The Daily Caller reported today that approximately 20 percent of the latest ObamaCare waivers given out went to primarily high-priced and luxury establishments in Former Speaker of the House of Representatives Nancy Pelosi’s district, which is predominantly the city of San Francisco. This is the first time we see waivers going to small, luxury-oriented establishments. One establishment named True Spa commented that, “said new government health care regulations, both the federal-level ObamaCare and new local laws in Northern California, have ‘devastated’ the business.”

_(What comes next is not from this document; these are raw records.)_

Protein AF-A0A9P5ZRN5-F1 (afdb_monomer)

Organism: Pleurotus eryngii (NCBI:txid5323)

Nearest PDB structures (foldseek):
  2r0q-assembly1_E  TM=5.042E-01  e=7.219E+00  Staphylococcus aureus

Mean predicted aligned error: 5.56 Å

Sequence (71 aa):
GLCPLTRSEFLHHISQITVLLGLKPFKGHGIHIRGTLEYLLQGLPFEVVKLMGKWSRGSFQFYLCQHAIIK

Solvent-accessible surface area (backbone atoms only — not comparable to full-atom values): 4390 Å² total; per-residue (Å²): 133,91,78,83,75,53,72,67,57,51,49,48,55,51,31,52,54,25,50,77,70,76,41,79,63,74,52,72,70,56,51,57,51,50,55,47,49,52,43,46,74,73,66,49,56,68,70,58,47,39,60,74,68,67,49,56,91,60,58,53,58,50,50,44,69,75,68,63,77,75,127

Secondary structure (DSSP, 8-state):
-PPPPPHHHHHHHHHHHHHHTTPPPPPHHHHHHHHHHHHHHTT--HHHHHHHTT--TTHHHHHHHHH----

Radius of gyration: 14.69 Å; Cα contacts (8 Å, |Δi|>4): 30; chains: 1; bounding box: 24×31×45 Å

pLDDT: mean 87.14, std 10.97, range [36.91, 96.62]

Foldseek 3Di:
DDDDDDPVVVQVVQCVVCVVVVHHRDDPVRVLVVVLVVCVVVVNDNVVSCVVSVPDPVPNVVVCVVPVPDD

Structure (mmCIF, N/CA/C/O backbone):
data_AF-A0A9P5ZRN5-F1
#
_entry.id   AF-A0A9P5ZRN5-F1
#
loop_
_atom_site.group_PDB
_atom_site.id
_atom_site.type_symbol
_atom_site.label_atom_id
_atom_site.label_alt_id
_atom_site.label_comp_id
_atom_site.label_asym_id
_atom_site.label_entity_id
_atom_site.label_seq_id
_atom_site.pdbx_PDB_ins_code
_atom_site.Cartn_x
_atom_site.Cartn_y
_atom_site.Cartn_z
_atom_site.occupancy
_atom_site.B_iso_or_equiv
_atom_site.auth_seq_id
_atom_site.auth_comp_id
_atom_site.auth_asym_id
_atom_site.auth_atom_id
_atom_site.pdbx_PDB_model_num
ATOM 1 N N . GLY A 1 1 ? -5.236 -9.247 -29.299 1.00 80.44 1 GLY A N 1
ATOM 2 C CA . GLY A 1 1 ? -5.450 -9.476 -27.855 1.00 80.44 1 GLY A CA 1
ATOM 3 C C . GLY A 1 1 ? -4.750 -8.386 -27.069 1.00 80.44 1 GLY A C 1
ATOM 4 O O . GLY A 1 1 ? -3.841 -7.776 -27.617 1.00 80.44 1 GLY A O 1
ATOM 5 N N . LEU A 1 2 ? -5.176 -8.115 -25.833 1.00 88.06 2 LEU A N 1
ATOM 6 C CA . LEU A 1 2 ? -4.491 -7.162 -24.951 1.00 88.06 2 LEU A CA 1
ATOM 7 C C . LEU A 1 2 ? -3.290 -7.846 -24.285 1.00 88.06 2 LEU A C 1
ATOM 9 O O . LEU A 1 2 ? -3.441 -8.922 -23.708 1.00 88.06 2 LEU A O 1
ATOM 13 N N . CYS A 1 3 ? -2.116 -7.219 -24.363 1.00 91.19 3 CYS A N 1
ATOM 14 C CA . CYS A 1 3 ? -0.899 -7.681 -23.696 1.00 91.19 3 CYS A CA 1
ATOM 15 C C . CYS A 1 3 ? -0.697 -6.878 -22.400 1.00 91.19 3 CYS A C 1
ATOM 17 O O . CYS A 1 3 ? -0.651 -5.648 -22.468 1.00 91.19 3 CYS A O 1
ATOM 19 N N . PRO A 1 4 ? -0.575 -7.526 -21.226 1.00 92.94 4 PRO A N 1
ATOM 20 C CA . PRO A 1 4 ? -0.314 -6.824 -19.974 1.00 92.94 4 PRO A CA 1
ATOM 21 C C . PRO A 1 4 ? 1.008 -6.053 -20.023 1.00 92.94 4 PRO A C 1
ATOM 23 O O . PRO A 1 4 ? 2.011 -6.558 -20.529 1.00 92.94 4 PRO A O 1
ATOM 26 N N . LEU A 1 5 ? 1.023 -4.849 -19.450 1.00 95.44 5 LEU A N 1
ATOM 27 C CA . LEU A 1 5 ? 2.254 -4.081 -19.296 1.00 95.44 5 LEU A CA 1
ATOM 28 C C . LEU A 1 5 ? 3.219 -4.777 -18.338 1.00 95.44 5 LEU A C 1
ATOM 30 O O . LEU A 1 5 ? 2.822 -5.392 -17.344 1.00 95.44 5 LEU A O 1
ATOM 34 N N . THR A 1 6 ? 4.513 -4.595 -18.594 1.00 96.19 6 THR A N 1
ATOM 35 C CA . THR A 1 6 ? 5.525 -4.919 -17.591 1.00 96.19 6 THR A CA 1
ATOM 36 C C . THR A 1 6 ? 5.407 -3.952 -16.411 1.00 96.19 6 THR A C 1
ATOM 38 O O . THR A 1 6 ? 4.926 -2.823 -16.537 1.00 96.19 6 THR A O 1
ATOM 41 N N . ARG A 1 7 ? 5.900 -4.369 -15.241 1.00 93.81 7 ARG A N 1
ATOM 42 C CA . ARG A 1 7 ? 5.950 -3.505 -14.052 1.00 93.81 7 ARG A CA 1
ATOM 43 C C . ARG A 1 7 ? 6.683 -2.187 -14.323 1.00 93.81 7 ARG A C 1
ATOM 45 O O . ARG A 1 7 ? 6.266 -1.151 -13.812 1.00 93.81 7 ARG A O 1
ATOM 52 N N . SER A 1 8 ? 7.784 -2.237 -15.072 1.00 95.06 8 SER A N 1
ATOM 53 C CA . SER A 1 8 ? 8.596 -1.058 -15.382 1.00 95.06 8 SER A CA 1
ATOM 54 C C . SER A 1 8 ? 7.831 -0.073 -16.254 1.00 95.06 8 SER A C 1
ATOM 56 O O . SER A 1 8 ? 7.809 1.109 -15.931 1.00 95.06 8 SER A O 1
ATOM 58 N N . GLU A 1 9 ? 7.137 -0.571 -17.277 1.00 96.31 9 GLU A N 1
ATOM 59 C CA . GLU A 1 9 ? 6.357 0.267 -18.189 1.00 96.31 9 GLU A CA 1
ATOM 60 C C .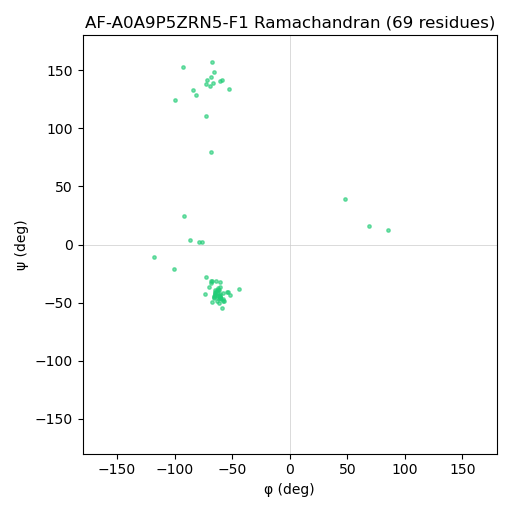 GLU A 1 9 ? 5.183 0.933 -17.470 1.00 96.31 9 GLU A C 1
ATOM 62 O O . GLU A 1 9 ? 4.986 2.143 -17.549 1.00 96.31 9 GLU A O 1
ATOM 67 N N . PHE A 1 10 ? 4.461 0.164 -16.651 1.00 94.25 10 PHE A N 1
ATOM 68 C CA . PHE A 1 10 ? 3.390 0.704 -15.819 1.00 94.25 10 PHE A CA 1
ATOM 69 C C . PHE A 1 10 ? 3.888 1.830 -14.897 1.00 94.25 10 PHE A C 1
ATOM 71 O O . PHE A 1 10 ? 3.291 2.905 -14.837 1.00 94.25 10 PHE A O 1
ATOM 78 N N . LEU A 1 11 ? 5.001 1.611 -14.190 1.00 95.56 11 LEU A N 1
ATOM 79 C CA . LEU A 1 11 ? 5.564 2.626 -13.296 1.00 95.56 11 LEU A CA 1
ATOM 80 C C . LEU A 1 11 ? 6.130 3.828 -14.056 1.00 95.56 11 LEU A C 1
ATOM 82 O O . LEU A 1 11 ? 6.068 4.939 -13.532 1.00 95.56 11 LEU A O 1
ATOM 86 N N . HIS A 1 12 ? 6.648 3.627 -15.268 1.00 95.69 12 HIS A N 1
ATOM 87 C CA . HIS A 1 12 ? 7.099 4.710 -16.133 1.00 95.69 12 HIS A CA 1
ATOM 88 C C . HIS A 1 12 ? 5.938 5.650 -16.473 1.00 95.69 12 HIS A C 1
ATOM 90 O O . HIS A 1 12 ? 6.039 6.850 -16.214 1.00 95.69 12 HIS A O 1
ATOM 96 N N . HIS A 1 13 ? 4.805 5.108 -16.930 1.00 95.44 13 HIS A N 1
ATOM 97 C CA . HIS A 1 13 ? 3.607 5.901 -17.219 1.00 95.44 13 HIS A CA 1
ATOM 98 C C . HIS A 1 13 ? 3.107 6.676 -15.995 1.00 95.44 13 HIS A C 1
ATOM 100 O O . HIS A 1 13 ? 2.873 7.881 -16.079 1.00 95.44 13 HIS A O 1
ATOM 106 N N . ILE A 1 14 ? 3.004 6.017 -14.834 1.00 95.06 14 ILE A N 1
ATOM 107 C CA . ILE A 1 14 ? 2.602 6.693 -13.591 1.00 95.06 14 ILE A CA 1
ATOM 108 C C . ILE A 1 14 ? 3.593 7.803 -13.226 1.00 95.06 14 ILE A C 1
ATOM 110 O O . ILE A 1 14 ? 3.173 8.894 -12.847 1.00 95.06 14 ILE A O 1
ATOM 114 N N . SER A 1 15 ? 4.899 7.557 -13.366 1.00 94.94 15 SER A N 1
ATOM 115 C CA . SER A 1 15 ? 5.927 8.555 -13.069 1.00 94.94 15 SER A CA 1
ATOM 116 C C . SER A 1 15 ? 5.788 9.787 -13.958 1.00 94.94 15 SER A C 1
ATOM 118 O O . SER A 1 15 ? 5.877 10.906 -13.453 1.00 94.94 15 SER A O 1
ATOM 120 N N . GLN A 1 16 ? 5.545 9.608 -15.258 1.00 96.44 16 GLN A N 1
ATOM 121 C CA . GLN A 1 16 ? 5.351 10.735 -16.170 1.00 96.44 16 GLN A CA 1
ATOM 122 C C . GLN A 1 16 ? 4.151 11.589 -15.755 1.00 96.44 16 GLN A C 1
ATOM 124 O O . GLN A 1 16 ? 4.280 12.805 -15.641 1.00 96.44 16 GLN A O 1
ATOM 129 N N . ILE A 1 17 ? 3.024 10.955 -15.418 1.00 95.75 17 ILE A N 1
ATOM 130 C CA . ILE A 1 17 ? 1.830 11.656 -14.925 1.00 95.75 17 ILE A CA 1
ATOM 131 C C . ILE A 1 17 ? 2.142 12.414 -13.631 1.00 95.75 17 ILE A C 1
ATOM 133 O O . ILE A 1 17 ? 1.797 13.585 -13.506 1.00 95.75 17 ILE A O 1
ATOM 137 N N . THR A 1 18 ? 2.835 11.789 -12.672 1.00 94.44 18 THR A N 1
ATOM 138 C CA . THR A 1 18 ? 3.187 12.474 -11.418 1.00 94.44 18 THR A CA 1
ATOM 139 C C . 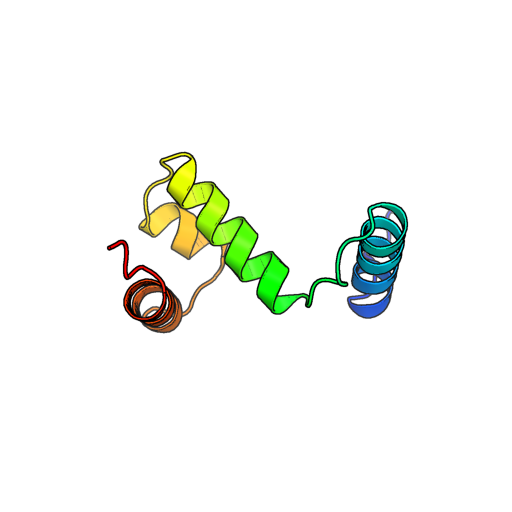THR A 1 18 ? 4.081 13.690 -11.647 1.00 94.44 18 THR A C 1
ATOM 141 O O . THR A 1 18 ? 3.843 14.719 -11.026 1.00 94.44 18 THR A O 1
ATOM 144 N N . VAL A 1 19 ? 5.047 13.613 -12.569 1.00 95.25 19 VAL A N 1
ATOM 145 C CA . VAL A 1 19 ? 5.932 14.740 -12.906 1.00 95.25 19 VAL A CA 1
ATOM 146 C C . VAL A 1 19 ? 5.143 15.887 -13.532 1.00 95.25 19 VAL A C 1
ATOM 148 O O . VAL A 1 19 ? 5.336 17.033 -13.136 1.00 95.25 19 VAL A O 1
ATOM 151 N N . LEU A 1 20 ? 4.215 15.587 -14.448 1.00 96.62 20 LEU A N 1
ATOM 152 C CA . LEU A 1 20 ? 3.334 16.593 -15.053 1.00 96.62 20 LEU A CA 1
ATOM 153 C C . LEU A 1 20 ? 2.466 17.313 -14.011 1.00 96.62 20 LEU A C 1
ATOM 155 O O . LEU A 1 20 ? 2.172 18.493 -14.163 1.00 96.62 20 LEU A O 1
ATOM 159 N N . LEU A 1 21 ? 2.091 16.617 -12.936 1.00 96.25 21 LEU A N 1
ATOM 160 C CA . LEU A 1 21 ? 1.323 17.170 -11.819 1.00 96.25 21 LEU A CA 1
ATOM 161 C C . LEU A 1 21 ? 2.197 17.833 -10.736 1.00 96.25 21 LEU A C 1
ATOM 163 O O . LEU A 1 21 ? 1.675 18.233 -9.698 1.00 96.25 21 LEU A O 1
ATOM 167 N N . GLY A 1 22 ? 3.519 17.919 -10.924 1.00 95.69 22 GLY A N 1
ATOM 168 C CA . GLY A 1 22 ? 4.446 18.457 -9.918 1.00 95.69 22 GLY A CA 1
ATOM 169 C C . GLY A 1 22 ? 4.600 17.579 -8.668 1.00 95.69 22 GLY A C 1
ATOM 170 O O . GLY A 1 22 ? 5.099 18.032 -7.639 1.00 95.69 22 GLY A O 1
ATOM 171 N N . LEU A 1 23 ? 4.175 16.316 -8.735 1.00 92.88 23 LEU A N 1
ATOM 172 C CA . LEU A 1 23 ? 4.271 15.342 -7.654 1.00 92.88 23 LEU A CA 1
ATOM 173 C C . LEU A 1 23 ? 5.555 14.518 -7.771 1.00 92.88 23 LEU A C 1
ATOM 175 O O . LEU A 1 23 ? 6.074 14.244 -8.854 1.00 92.88 23 LEU A O 1
ATOM 179 N N . LYS A 1 24 ? 6.043 14.033 -6.628 1.00 90.62 24 LYS A N 1
ATOM 180 C CA . LYS A 1 24 ? 7.149 13.074 -6.608 1.00 90.62 24 LYS A CA 1
ATOM 181 C C . LYS A 1 24 ? 6.687 11.717 -7.167 1.00 90.62 24 LYS A C 1
ATOM 183 O O . LYS A 1 24 ? 5.650 11.220 -6.720 1.00 90.62 24 LYS A O 1
ATOM 188 N N . PRO A 1 25 ? 7.483 11.058 -8.032 1.00 89.94 25 PRO A N 1
ATOM 189 C CA . PRO A 1 25 ? 7.165 9.731 -8.541 1.00 89.94 25 PRO A CA 1
ATOM 190 C C . PRO A 1 25 ? 6.864 8.713 -7.446 1.00 89.94 25 PRO A C 1
ATOM 192 O O . PRO A 1 25 ? 7.590 8.577 -6.452 1.00 89.94 25 PRO A O 1
ATOM 195 N N . PHE A 1 26 ? 5.788 7.958 -7.644 1.00 88.06 26 PHE A N 1
ATOM 196 C CA . PHE A 1 26 ? 5.362 6.944 -6.695 1.00 88.06 26 PHE A CA 1
ATOM 197 C C . PHE A 1 26 ? 6.102 5.624 -6.909 1.00 88.06 26 PHE A C 1
ATOM 199 O O . PHE 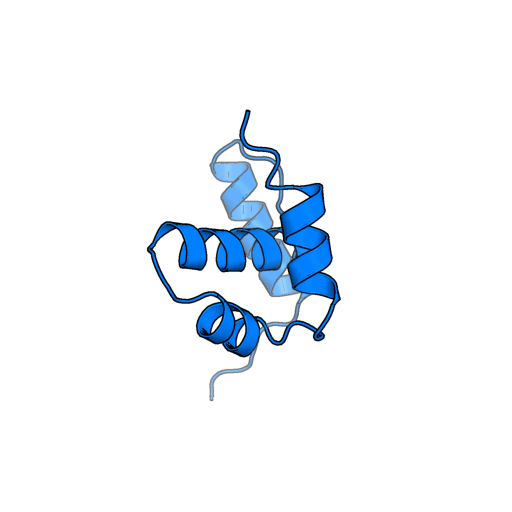A 1 26 ? 6.173 5.085 -8.010 1.00 88.06 26 PHE A O 1
ATOM 206 N N . LYS A 1 27 ? 6.595 5.035 -5.815 1.00 90.06 27 LYS A N 1
ATOM 207 C CA . LYS A 1 27 ? 7.054 3.641 -5.822 1.00 90.06 27 LYS A CA 1
ATOM 208 C C . LYS A 1 27 ? 5.843 2.712 -5.907 1.00 90.06 27 LYS A C 1
ATOM 210 O O . LYS A 1 27 ? 4.866 2.936 -5.195 1.00 90.06 27 LYS A O 1
ATOM 215 N N . GLY A 1 28 ? 5.946 1.617 -6.664 1.00 90.06 28 GLY A N 1
ATOM 216 C CA . GLY A 1 28 ? 4.858 0.634 -6.793 1.00 90.06 28 GLY A CA 1
ATOM 217 C C . GLY A 1 28 ? 4.335 0.102 -5.452 1.00 90.06 28 GLY A C 1
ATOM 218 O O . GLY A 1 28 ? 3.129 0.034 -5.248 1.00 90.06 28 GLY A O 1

What is particularly interesting about this is Healthy San Francisco. Healthy San Francisco is the universal health plan for residents of San Francisco financed through a tax on businesses. It has requirement for employers with more than 50 employees to offer health coverage. This has resulted in a health care surcharge on many products especially at restaurants. Certainly, advocates will say that this is exactly why the Administration has given them waivers. They are offering universal coverage in a unique manner, and they deserve to be waived out of ObamaCare regulations that impede that. This is consistent with the Administration’s position on flexibility for entities to develop unique health care models.

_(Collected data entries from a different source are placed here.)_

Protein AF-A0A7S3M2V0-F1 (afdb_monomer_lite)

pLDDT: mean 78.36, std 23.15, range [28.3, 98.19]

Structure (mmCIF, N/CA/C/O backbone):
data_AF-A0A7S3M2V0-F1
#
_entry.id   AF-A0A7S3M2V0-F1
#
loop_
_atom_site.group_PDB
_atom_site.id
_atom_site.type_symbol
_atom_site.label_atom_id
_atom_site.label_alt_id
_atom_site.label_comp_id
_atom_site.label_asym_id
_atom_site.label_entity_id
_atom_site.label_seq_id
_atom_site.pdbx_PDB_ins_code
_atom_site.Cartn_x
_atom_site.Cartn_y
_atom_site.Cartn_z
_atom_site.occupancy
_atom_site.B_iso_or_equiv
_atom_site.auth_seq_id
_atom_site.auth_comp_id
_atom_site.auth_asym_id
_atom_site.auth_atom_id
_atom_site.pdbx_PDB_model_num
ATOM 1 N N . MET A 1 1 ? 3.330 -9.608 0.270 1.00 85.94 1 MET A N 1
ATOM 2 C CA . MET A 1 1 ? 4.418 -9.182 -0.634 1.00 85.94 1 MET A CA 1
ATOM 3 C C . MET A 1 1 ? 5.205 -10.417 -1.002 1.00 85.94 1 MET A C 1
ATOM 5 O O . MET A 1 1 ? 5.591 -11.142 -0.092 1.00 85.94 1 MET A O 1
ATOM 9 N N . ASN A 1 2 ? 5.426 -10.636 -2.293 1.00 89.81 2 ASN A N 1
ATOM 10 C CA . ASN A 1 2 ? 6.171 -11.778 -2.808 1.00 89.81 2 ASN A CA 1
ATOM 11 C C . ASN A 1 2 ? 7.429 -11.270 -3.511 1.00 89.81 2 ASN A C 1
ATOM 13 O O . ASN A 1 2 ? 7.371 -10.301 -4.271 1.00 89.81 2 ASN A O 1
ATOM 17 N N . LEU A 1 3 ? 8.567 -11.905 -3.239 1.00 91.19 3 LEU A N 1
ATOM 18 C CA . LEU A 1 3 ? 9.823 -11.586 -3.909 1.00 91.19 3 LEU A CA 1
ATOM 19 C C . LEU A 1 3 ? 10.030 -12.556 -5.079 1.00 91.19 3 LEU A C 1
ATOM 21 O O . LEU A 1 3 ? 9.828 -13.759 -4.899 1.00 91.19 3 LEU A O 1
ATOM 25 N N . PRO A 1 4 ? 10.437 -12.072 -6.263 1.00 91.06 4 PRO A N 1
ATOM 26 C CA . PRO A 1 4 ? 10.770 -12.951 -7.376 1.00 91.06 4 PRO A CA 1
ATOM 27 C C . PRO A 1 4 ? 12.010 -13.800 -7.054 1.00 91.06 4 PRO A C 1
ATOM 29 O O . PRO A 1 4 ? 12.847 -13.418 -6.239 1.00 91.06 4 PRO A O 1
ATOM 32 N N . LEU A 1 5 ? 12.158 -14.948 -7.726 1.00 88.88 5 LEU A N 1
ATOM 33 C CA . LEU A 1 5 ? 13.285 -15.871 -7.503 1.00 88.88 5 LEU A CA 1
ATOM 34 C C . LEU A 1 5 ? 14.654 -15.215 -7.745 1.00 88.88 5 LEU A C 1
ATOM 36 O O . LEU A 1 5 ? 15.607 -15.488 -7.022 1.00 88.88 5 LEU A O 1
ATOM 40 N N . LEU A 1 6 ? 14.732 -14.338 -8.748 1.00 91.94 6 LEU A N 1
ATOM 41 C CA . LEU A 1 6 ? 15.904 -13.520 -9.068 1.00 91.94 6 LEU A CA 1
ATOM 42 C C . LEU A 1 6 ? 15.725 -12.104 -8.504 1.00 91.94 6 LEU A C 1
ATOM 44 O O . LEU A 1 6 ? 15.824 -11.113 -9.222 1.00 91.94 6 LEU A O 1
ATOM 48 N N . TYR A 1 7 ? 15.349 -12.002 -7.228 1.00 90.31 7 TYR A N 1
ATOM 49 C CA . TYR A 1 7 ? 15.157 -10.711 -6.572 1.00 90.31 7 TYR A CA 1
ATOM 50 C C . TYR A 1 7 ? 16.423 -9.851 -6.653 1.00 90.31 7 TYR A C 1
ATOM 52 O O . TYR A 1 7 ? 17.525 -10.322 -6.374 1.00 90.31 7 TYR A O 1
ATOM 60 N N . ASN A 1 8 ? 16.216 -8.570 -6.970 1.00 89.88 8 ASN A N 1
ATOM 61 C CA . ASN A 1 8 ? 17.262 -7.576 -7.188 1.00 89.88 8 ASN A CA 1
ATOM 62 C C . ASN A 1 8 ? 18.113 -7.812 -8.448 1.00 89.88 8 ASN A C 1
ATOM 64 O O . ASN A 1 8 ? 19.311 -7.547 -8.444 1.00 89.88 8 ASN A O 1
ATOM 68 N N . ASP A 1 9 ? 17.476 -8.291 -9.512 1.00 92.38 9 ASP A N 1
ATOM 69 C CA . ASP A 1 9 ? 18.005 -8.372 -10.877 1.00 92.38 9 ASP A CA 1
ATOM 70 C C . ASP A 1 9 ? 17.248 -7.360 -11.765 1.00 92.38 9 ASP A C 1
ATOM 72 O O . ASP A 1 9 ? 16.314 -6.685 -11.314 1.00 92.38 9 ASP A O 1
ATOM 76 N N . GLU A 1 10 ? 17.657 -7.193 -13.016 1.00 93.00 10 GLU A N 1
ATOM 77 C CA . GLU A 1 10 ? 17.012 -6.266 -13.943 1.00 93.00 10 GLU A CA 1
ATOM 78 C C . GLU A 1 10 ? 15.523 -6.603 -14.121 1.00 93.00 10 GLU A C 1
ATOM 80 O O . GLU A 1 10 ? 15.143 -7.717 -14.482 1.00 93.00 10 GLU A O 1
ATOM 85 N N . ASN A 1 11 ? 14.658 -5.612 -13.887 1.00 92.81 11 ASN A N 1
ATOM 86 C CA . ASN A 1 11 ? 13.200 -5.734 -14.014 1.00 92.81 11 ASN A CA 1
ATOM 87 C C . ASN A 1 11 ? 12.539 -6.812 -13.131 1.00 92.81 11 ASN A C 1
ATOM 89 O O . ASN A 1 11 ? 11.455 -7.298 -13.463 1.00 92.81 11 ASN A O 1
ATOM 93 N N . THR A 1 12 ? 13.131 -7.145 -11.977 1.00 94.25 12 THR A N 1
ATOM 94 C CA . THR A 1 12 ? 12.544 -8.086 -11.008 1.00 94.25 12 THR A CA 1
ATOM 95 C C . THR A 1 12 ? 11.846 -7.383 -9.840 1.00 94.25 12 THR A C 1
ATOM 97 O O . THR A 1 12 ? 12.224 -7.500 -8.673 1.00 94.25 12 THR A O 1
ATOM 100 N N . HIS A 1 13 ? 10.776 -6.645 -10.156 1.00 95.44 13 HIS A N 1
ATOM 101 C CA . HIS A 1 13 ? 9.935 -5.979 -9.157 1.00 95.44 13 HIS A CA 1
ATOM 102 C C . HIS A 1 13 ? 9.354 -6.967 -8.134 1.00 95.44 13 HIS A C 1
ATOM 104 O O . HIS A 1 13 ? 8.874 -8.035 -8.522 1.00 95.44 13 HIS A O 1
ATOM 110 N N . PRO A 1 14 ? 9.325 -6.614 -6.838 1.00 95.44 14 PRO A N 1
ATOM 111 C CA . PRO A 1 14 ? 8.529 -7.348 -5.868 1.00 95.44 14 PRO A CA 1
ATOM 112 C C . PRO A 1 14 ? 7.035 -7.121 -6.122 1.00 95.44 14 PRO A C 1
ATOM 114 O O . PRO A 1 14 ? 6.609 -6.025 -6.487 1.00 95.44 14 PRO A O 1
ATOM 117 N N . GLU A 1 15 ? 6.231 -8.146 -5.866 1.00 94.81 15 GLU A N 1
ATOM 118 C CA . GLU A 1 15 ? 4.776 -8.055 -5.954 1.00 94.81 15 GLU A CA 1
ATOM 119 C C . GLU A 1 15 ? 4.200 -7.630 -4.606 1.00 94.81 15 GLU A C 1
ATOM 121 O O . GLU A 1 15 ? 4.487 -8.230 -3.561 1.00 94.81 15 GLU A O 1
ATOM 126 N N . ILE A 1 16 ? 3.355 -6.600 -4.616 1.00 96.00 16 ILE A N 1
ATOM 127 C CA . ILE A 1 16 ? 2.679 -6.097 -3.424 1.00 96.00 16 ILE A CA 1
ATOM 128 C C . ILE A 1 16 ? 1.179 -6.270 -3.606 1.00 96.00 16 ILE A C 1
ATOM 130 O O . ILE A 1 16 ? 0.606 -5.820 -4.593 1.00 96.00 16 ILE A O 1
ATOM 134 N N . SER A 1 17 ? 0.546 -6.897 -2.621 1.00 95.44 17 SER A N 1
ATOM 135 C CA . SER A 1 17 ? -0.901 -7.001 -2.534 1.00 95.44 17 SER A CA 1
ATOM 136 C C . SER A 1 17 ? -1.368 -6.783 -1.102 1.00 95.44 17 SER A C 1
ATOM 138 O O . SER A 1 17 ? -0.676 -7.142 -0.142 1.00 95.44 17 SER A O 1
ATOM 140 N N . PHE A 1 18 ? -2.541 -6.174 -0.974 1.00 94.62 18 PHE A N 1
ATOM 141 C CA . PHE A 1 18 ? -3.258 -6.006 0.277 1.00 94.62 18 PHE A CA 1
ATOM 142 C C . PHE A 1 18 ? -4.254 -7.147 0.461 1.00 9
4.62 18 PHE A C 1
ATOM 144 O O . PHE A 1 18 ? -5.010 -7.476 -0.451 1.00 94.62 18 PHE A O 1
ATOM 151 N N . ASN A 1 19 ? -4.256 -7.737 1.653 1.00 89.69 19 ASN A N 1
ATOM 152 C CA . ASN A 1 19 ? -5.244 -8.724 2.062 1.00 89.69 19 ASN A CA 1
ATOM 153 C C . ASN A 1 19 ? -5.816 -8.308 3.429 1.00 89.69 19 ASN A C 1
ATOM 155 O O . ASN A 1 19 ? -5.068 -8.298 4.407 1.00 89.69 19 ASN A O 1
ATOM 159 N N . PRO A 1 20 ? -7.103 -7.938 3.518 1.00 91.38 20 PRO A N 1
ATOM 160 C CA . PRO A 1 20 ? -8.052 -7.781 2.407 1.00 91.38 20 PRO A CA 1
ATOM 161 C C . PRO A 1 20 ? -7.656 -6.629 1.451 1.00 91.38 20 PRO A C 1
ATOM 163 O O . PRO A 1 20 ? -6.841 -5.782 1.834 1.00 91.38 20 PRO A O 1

What is inconsistent is the lack of waivers for free-market proposals. We don’t see the administration furthering proposals to remove mandated benefits or encourage the use of HSAs. We don’t see the Administration pushing block grants so that states like Texas can move to defined contribution models.
The Administration is pursuing their vision of where America should go with health care, and if they can help out a friend on the way, why not? But what helps friends in San Francisco does not help the country bring down health care costs. This situation is inconsistent with granting real flexibility, but it is consistent with policies that give bureaucracies the ability to make decisions over individuals and businesses.